[PATCH 1/2] libclc: vload/vstore disable assembly and fix offset calculation

This commit gets us back to pure CLC and fixes offset calculations.

The next commit will re-enable the assembly implementation for R600,
fix bugs related to 64-bit address spaces, and also fix the
incorrect assumption that address space identifiers are the same in
all architectures.

Signed-off-by: Aaron Watry <awatry@gmail.com>

The assembly optimizations were making unsafe assumptions about which address
spaces had which identifiers.

Also, fix 64-bit pointer calculation. This was broken previously for Radeon SI.

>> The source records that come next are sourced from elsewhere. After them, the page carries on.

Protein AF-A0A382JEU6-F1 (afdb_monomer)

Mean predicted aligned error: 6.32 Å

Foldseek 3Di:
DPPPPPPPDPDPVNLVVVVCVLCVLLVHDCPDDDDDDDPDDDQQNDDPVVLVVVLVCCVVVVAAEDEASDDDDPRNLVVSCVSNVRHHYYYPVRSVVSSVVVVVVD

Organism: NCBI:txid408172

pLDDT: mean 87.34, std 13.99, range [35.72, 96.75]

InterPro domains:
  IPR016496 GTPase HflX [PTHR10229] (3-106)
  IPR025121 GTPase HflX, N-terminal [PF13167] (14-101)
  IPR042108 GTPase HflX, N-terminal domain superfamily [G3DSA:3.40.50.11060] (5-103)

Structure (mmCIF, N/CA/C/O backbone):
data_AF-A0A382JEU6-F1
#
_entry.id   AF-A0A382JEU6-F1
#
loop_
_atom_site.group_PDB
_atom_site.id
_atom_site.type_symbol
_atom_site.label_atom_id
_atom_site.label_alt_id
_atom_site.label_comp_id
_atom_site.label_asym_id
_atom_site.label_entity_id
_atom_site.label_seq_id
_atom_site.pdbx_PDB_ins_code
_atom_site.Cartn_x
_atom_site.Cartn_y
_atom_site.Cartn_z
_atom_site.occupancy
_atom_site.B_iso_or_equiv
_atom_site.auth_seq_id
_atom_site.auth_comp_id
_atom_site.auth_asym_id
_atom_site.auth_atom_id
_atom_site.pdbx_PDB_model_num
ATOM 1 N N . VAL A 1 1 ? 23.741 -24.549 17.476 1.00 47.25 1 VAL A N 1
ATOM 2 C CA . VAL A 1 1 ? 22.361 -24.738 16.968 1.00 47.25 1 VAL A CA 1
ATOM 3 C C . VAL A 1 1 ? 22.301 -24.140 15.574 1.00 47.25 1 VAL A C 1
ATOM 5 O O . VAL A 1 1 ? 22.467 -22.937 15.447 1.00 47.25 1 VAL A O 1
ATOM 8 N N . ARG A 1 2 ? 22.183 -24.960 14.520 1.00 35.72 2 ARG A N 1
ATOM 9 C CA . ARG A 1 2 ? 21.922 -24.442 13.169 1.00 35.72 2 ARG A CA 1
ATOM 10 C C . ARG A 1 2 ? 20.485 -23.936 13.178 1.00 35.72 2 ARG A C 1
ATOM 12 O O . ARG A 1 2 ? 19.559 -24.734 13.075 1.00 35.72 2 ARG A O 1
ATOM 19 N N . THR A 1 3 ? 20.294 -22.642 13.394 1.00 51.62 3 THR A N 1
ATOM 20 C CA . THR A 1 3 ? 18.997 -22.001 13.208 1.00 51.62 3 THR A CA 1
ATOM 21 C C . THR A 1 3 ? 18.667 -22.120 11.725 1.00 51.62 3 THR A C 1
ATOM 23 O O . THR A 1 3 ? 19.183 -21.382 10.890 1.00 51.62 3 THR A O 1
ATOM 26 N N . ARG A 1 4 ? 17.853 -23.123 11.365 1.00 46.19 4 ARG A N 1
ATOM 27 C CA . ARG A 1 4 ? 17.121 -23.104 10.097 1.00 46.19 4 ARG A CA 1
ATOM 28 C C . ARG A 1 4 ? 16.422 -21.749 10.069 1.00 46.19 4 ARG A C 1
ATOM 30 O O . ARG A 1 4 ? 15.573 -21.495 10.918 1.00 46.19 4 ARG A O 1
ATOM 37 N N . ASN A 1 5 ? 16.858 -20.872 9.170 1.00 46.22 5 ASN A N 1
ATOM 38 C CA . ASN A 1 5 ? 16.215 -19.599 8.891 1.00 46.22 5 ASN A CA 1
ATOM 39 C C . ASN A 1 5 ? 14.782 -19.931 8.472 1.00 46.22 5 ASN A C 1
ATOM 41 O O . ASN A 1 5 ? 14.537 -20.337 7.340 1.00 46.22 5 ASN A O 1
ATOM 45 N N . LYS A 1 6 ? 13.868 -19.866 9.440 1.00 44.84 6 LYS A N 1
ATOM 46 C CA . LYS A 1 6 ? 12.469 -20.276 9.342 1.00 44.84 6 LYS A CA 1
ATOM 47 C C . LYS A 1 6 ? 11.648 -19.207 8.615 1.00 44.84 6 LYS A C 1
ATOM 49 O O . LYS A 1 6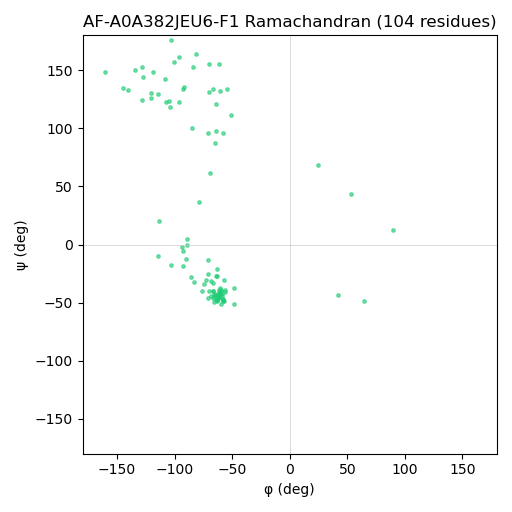 ? 10.490 -18.989 8.936 1.00 44.84 6 LYS A O 1
ATOM 54 N N . ARG A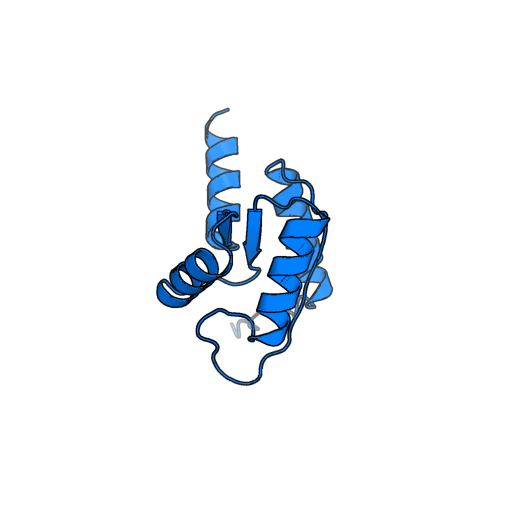 1 7 ? 12.241 -18.564 7.602 1.00 48.78 7 ARG A N 1
ATOM 55 C CA . ARG A 1 7 ? 11.492 -18.032 6.463 1.00 48.78 7 ARG A CA 1
ATOM 56 C C . ARG A 1 7 ? 10.988 -19.232 5.654 1.00 48.78 7 ARG A C 1
ATOM 58 O O . ARG A 1 7 ? 11.397 -19.449 4.518 1.00 48.78 7 ARG A O 1
ATOM 65 N N . GLU A 1 8 ? 10.157 -20.067 6.275 1.00 53.38 8 GLU A N 1
ATOM 66 C CA . GLU A 1 8 ? 9.228 -20.920 5.544 1.00 53.38 8 GLU A CA 1
ATOM 67 C C . GLU A 1 8 ? 8.264 -19.964 4.851 1.00 53.38 8 GLU A C 1
ATOM 69 O O . GLU A 1 8 ? 7.309 -19.490 5.445 1.00 53.38 8 GLU A O 1
ATOM 74 N N . ILE A 1 9 ? 8.681 -19.541 3.657 1.00 57.16 9 ILE A N 1
ATOM 75 C CA . ILE A 1 9 ? 7.901 -19.431 2.427 1.00 57.16 9 ILE A CA 1
ATOM 76 C C . ILE A 1 9 ? 6.396 -19.287 2.692 1.00 57.16 9 ILE A C 1
ATOM 78 O O . ILE A 1 9 ? 5.619 -20.185 2.381 1.00 57.16 9 ILE A O 1
ATOM 82 N N . TRP A 1 10 ? 5.984 -18.152 3.250 1.00 61.44 10 TRP A N 1
ATOM 83 C CA . TRP A 1 10 ? 4.609 -17.711 3.068 1.00 61.44 10 TRP A CA 1
ATOM 84 C C . TRP A 1 10 ? 4.466 -17.438 1.575 1.00 61.44 10 TRP A C 1
ATOM 86 O O . TRP A 1 10 ? 5.259 -16.687 0.993 1.00 61.44 10 TRP A O 1
ATOM 96 N N . GLY A 1 11 ? 3.539 -18.134 0.918 1.00 83.81 11 GLY A N 1
ATOM 97 C CA . GLY A 1 11 ? 3.255 -17.856 -0.478 1.00 83.81 11 GLY A CA 1
ATOM 98 C C . GLY A 1 11 ? 2.759 -16.419 -0.609 1.00 83.81 11 GLY A C 1
ATOM 99 O O . GLY A 1 11 ? 2.176 -15.874 0.323 1.00 83.81 11 GLY A O 1
ATOM 100 N N . LEU A 1 12 ? 2.922 -15.811 -1.787 1.00 86.38 12 LEU A N 1
ATOM 101 C CA . LEU A 1 12 ? 2.348 -14.487 -2.073 1.00 86.38 12 LEU A CA 1
ATOM 102 C C . LEU A 1 12 ? 0.862 -14.411 -1.676 1.00 86.38 12 LEU A C 1
ATOM 104 O O . LEU A 1 12 ? 0.400 -13.398 -1.172 1.00 86.38 12 LEU A O 1
ATOM 108 N N . LYS A 1 13 ? 0.122 -15.505 -1.889 1.00 88.75 13 LYS A N 1
ATOM 109 C CA . LYS A 1 13 ? -1.288 -15.609 -1.505 1.00 88.75 13 LYS A CA 1
ATOM 110 C C . LYS A 1 13 ? -1.493 -15.562 0.005 1.00 88.75 13 LYS A C 1
ATOM 112 O O . LYS A 1 13 ? -2.399 -14.874 0.448 1.00 88.75 13 LYS A O 1
ATOM 117 N N . ASP A 1 14 ? -0.660 -16.265 0.764 1.00 91.50 14 ASP A N 1
ATOM 118 C CA . ASP A 1 14 ? -0.779 -16.309 2.220 1.00 91.50 14 ASP A CA 1
ATOM 119 C C . ASP A 1 14 ? -0.395 -14.951 2.826 1.00 91.50 14 ASP A C 1
ATOM 121 O O . ASP A 1 14 ? -1.094 -14.468 3.707 1.00 91.50 14 ASP A O 1
ATOM 125 N N . SER A 1 15 ? 0.649 -14.298 2.288 1.00 90.88 15 SER A N 1
ATOM 126 C CA . SER A 1 15 ? 1.045 -12.927 2.663 1.00 90.88 15 SER A CA 1
ATOM 127 C C . SER A 1 15 ? -0.094 -11.931 2.444 1.00 90.88 15 SER A C 1
ATOM 129 O O . SER A 1 15 ? -0.436 -11.167 3.336 1.00 90.88 15 SER A O 1
ATOM 131 N N . LEU A 1 16 ? -0.730 -11.966 1.269 1.00 93.56 16 LEU A N 1
ATOM 132 C CA . LEU A 1 16 ? -1.824 -11.045 0.949 1.00 93.56 16 LEU A CA 1
ATOM 133 C C . LEU A 1 16 ? -3.116 -11.367 1.703 1.00 93.56 16 LEU A C 1
ATOM 135 O O . LEU A 1 16 ? -3.880 -10.450 1.995 1.00 93.56 16 LEU A O 1
ATOM 139 N N . SER A 1 17 ? -3.367 -12.641 2.015 1.00 94.38 17 SER A N 1
ATOM 140 C CA . SER A 1 17 ? -4.483 -13.030 2.882 1.00 94.38 17 SER A CA 1
ATOM 141 C C . SER A 1 17 ? -4.287 -12.450 4.278 1.00 94.38 17 SER A C 1
ATOM 143 O O . SER A 1 17 ? -5.185 -11.802 4.794 1.00 94.38 17 SER A O 1
ATOM 145 N N . GLU A 1 18 ? -3.092 -12.607 4.847 1.00 95.25 18 GLU A N 1
ATOM 146 C CA . GLU A 1 18 ? -2.747 -12.037 6.150 1.00 95.25 18 GLU A CA 1
ATOM 147 C C . GLU A 1 18 ? -2.826 -10.507 6.150 1.00 95.25 18 GLU A C 1
ATOM 149 O O . GLU A 1 18 ? -3.418 -9.924 7.054 1.00 95.25 18 GLU A O 1
ATOM 154 N N . LEU A 1 19 ? -2.309 -9.847 5.110 1.00 95.75 19 LEU A N 1
ATOM 155 C CA . LEU A 1 19 ? -2.414 -8.395 4.970 1.00 95.75 19 LEU A CA 1
ATOM 156 C C . LEU A 1 19 ? -3.877 -7.927 4.908 1.00 95.75 19 LEU A C 1
ATOM 158 O O . LEU A 1 19 ? -4.209 -6.882 5.466 1.00 95.75 19 LEU A O 1
ATOM 162 N N . SER A 1 20 ? -4.746 -8.702 4.252 1.00 95.88 20 SER A N 1
ATOM 163 C CA . SER A 1 20 ? -6.182 -8.409 4.182 1.00 95.88 20 SER A CA 1
ATOM 164 C C . SER A 1 20 ? -6.832 -8.535 5.560 1.00 95.88 20 SER A C 1
ATOM 166 O O . SER A 1 20 ? -7.508 -7.605 5.990 1.00 95.88 20 SER A O 1
ATOM 168 N N . ASP A 1 21 ? -6.538 -9.611 6.297 1.00 95.50 21 ASP A N 1
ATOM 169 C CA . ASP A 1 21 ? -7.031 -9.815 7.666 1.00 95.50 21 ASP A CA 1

This version still only has assembly versions of int/uint 2/4/8/16 for global
loads and stores on R600, but it does it in a way that would be very easily
extended to private/local/constant and could also be handled easily on other
architectures.

v2: 1) Leave v[load|store]_impl.ll in generic/lib
    2) Remove vload_if.ll and vstore_if.ll interfaces
    3) Fix address+offset calculations
    3) Remove offset from assembly arg list

Signed-off-by: Aaron Watry <awatry@gmail.com>

This commit gets us back to pure CLC and fixes offset calculations.

The next commit will re-enable the assembly implementation for R600,
fix bugs related to 64-bit address spaces, and also fix the
incorrect assumption that address space identifiers are the same in
all architectures.

Signed-off-by: Aaron Watry <awatry@gmail.com>

For the series:

Reviewed-by: Tom Stellard <thomas.stellard@amd.com>